Data items
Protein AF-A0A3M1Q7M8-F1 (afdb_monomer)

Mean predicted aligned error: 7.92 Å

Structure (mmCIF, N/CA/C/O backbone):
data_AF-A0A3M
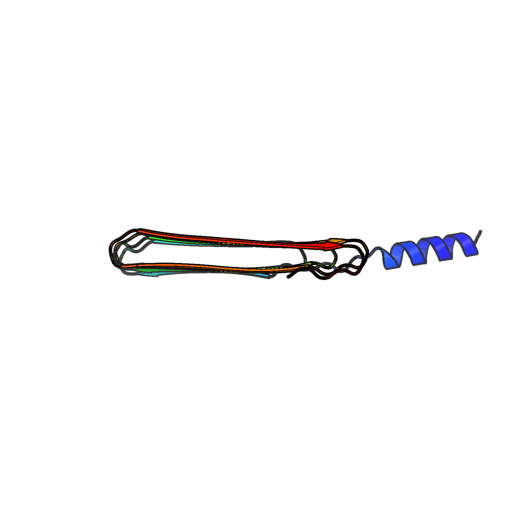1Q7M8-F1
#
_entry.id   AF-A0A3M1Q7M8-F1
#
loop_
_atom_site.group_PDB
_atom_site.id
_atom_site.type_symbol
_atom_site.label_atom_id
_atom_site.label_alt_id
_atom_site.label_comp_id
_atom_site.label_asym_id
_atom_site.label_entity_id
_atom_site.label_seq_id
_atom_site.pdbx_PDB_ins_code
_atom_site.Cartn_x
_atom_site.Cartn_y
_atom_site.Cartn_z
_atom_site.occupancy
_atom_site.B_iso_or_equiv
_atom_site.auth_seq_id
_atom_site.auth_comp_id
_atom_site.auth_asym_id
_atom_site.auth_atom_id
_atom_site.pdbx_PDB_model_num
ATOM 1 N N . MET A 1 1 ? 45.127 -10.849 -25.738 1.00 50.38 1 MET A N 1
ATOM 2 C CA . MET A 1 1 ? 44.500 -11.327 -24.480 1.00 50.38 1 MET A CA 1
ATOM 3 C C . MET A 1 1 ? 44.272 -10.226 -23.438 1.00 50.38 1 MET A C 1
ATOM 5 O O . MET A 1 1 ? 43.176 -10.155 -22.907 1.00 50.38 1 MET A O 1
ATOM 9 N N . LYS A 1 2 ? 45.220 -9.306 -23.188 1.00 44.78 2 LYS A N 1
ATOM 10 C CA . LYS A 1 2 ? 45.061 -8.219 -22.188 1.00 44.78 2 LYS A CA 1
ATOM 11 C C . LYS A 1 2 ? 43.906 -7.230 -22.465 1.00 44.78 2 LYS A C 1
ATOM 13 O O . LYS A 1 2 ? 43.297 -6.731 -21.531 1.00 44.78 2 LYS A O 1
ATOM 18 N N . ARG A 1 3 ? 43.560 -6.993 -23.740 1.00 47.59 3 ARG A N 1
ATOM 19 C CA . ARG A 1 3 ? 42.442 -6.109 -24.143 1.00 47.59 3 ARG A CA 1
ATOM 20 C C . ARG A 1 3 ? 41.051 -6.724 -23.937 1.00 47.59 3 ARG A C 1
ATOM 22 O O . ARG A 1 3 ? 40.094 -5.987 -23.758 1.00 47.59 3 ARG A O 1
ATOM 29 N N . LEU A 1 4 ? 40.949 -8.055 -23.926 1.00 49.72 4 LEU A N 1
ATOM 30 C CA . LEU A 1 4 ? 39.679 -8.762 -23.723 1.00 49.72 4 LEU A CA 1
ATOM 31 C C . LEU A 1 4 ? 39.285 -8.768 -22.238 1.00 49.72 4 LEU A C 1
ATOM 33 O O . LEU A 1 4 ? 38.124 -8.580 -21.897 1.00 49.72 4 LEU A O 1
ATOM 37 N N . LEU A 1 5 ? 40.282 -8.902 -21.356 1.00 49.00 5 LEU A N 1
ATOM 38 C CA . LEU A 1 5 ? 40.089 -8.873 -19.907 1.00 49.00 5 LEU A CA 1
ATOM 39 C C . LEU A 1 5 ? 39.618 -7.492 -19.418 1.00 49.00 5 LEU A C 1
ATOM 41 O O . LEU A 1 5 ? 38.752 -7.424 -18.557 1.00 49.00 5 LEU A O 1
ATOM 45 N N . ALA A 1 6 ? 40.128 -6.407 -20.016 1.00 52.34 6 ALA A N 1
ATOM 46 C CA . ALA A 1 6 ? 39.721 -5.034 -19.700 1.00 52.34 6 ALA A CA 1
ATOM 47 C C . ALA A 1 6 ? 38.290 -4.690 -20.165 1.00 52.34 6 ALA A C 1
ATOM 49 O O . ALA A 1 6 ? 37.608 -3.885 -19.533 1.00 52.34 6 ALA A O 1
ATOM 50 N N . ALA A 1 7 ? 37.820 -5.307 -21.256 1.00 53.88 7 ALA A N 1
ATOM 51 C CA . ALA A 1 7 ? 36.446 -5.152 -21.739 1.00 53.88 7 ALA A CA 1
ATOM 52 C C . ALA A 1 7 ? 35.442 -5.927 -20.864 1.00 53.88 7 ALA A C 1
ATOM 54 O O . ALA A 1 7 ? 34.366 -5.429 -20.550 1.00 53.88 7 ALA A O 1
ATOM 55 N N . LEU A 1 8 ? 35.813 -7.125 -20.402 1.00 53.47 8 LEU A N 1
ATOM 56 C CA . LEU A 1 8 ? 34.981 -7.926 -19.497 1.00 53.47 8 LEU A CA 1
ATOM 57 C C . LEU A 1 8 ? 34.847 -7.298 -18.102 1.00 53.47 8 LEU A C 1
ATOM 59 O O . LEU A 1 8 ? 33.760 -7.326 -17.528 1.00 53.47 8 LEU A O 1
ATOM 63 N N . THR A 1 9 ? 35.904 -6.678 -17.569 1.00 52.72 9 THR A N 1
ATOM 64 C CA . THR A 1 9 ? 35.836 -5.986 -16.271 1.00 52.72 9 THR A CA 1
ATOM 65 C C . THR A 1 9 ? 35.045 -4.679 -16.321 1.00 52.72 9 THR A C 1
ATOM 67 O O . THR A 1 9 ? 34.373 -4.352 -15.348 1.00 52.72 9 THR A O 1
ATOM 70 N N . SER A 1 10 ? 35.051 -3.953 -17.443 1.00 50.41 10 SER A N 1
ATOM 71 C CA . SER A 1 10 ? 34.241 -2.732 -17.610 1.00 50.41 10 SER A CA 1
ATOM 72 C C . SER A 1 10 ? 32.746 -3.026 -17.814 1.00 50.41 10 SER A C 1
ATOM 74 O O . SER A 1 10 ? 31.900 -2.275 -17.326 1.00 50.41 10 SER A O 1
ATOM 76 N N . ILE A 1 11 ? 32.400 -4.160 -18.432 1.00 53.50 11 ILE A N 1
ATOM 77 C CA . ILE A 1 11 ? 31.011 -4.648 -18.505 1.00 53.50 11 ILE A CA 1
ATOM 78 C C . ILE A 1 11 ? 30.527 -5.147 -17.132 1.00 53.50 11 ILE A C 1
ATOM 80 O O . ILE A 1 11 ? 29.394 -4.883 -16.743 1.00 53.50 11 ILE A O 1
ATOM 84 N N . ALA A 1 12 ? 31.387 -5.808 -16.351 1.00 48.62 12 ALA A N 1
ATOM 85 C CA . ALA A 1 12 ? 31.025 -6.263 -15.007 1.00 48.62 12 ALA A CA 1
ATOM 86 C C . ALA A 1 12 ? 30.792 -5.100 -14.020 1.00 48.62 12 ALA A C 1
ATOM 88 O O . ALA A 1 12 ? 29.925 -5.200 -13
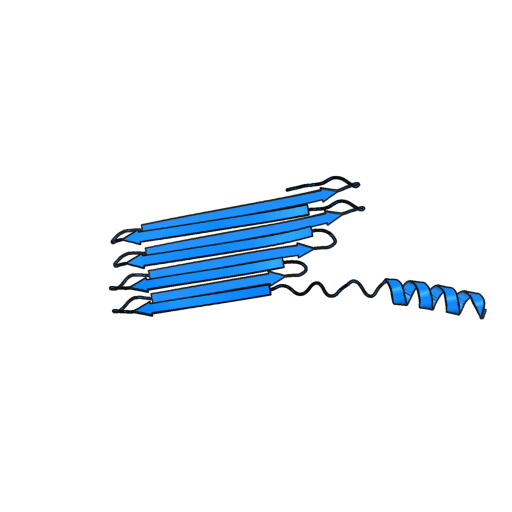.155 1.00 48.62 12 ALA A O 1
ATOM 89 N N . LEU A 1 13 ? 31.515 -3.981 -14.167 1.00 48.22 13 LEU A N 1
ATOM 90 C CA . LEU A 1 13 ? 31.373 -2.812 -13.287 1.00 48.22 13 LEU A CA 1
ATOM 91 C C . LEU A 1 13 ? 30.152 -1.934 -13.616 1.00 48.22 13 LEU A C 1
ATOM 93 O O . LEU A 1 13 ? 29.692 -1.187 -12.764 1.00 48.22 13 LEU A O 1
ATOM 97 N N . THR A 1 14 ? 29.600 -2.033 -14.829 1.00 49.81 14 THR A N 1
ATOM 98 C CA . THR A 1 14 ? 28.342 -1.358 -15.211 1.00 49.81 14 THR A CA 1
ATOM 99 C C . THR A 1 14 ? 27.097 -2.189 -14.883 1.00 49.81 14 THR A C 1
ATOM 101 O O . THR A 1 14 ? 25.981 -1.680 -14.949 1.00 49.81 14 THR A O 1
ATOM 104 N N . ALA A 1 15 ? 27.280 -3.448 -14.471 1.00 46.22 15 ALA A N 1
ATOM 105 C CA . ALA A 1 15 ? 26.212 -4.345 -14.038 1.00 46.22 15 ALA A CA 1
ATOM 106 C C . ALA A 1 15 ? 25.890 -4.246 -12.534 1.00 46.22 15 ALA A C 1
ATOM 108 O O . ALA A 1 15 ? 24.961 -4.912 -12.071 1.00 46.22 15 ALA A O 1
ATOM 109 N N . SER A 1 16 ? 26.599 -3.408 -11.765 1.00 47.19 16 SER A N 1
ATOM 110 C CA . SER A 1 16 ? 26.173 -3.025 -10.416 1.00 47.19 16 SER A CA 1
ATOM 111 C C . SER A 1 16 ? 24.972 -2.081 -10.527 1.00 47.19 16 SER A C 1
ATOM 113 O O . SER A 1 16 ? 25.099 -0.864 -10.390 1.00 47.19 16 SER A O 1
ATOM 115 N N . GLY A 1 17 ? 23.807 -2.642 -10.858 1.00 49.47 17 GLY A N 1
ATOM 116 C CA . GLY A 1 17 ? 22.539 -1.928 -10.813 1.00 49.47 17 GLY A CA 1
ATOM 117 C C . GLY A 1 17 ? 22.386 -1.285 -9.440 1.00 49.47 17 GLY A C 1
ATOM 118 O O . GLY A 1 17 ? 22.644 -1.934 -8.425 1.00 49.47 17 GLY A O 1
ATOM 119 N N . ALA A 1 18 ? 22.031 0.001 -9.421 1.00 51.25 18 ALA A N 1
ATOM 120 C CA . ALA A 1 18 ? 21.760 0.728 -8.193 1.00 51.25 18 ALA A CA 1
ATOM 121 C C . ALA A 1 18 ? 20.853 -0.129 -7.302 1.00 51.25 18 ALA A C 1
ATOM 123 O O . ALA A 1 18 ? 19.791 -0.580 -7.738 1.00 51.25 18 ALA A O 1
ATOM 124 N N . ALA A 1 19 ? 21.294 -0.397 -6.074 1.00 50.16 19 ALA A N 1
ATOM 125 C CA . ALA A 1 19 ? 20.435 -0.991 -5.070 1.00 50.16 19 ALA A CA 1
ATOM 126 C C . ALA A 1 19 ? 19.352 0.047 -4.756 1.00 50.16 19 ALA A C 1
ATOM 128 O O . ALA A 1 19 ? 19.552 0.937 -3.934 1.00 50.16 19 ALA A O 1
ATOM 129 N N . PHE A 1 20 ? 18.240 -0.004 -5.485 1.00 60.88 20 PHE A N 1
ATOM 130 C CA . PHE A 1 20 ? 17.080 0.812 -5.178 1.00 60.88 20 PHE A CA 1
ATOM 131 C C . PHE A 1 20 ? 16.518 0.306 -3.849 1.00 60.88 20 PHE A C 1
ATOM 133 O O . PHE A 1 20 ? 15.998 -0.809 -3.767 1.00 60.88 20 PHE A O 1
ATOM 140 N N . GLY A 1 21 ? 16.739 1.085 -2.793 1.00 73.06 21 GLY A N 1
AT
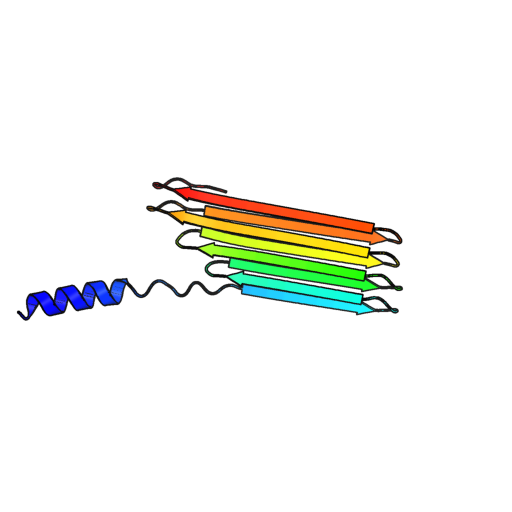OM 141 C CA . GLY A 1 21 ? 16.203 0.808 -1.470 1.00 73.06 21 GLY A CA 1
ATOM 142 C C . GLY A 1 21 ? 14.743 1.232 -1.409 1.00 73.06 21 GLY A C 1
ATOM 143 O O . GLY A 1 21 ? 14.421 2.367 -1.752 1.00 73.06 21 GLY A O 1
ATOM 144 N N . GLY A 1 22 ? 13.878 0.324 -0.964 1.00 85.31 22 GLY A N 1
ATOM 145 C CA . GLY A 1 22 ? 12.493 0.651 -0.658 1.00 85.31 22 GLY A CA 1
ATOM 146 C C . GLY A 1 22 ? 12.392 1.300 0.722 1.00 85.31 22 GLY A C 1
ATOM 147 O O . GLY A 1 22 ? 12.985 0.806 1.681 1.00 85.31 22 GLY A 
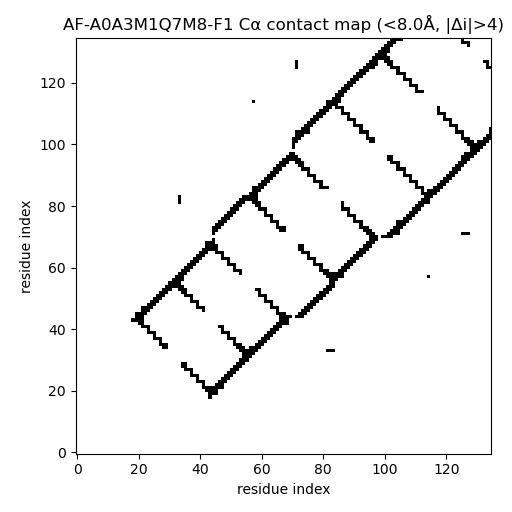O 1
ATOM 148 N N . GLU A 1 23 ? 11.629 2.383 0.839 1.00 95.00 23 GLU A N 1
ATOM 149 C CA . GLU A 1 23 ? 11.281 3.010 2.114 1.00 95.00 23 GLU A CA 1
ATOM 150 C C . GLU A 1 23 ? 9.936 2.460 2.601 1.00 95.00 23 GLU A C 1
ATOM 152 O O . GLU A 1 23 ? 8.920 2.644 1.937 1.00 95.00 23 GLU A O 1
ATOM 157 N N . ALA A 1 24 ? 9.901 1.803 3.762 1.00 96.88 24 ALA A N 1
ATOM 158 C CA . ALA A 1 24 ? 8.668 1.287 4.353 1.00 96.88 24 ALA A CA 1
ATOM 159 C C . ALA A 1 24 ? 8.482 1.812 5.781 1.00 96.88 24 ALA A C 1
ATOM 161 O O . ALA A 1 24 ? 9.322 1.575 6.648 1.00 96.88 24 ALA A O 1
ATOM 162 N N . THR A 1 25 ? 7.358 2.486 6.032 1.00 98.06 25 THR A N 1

Task prompt –
From the records above, quote only the lines running from the line with "ATOM 123 O O" to the line with "ATOM 126 C C", both lines included.

Response to the exercise –
ATOM 123 O O . ALA A 1 18 ? 19.791 -0.580 -7.738 1.00 51.25 18 ALA A O 1
ATOM 124 N N . ALA A 1 19 ? 21.294 -0.397 -6.074 1.00 50.16 19 ALA A N 1
ATOM 125 C CA . ALA A 1 19 ? 20.435 -0.991 -5.070 1.00 50.16 19 ALA A CA 1
ATOM 126 C C . ALA A 1 19 ? 19.352 0.047 -4.756 1.00 50.16 19 ALA A C 1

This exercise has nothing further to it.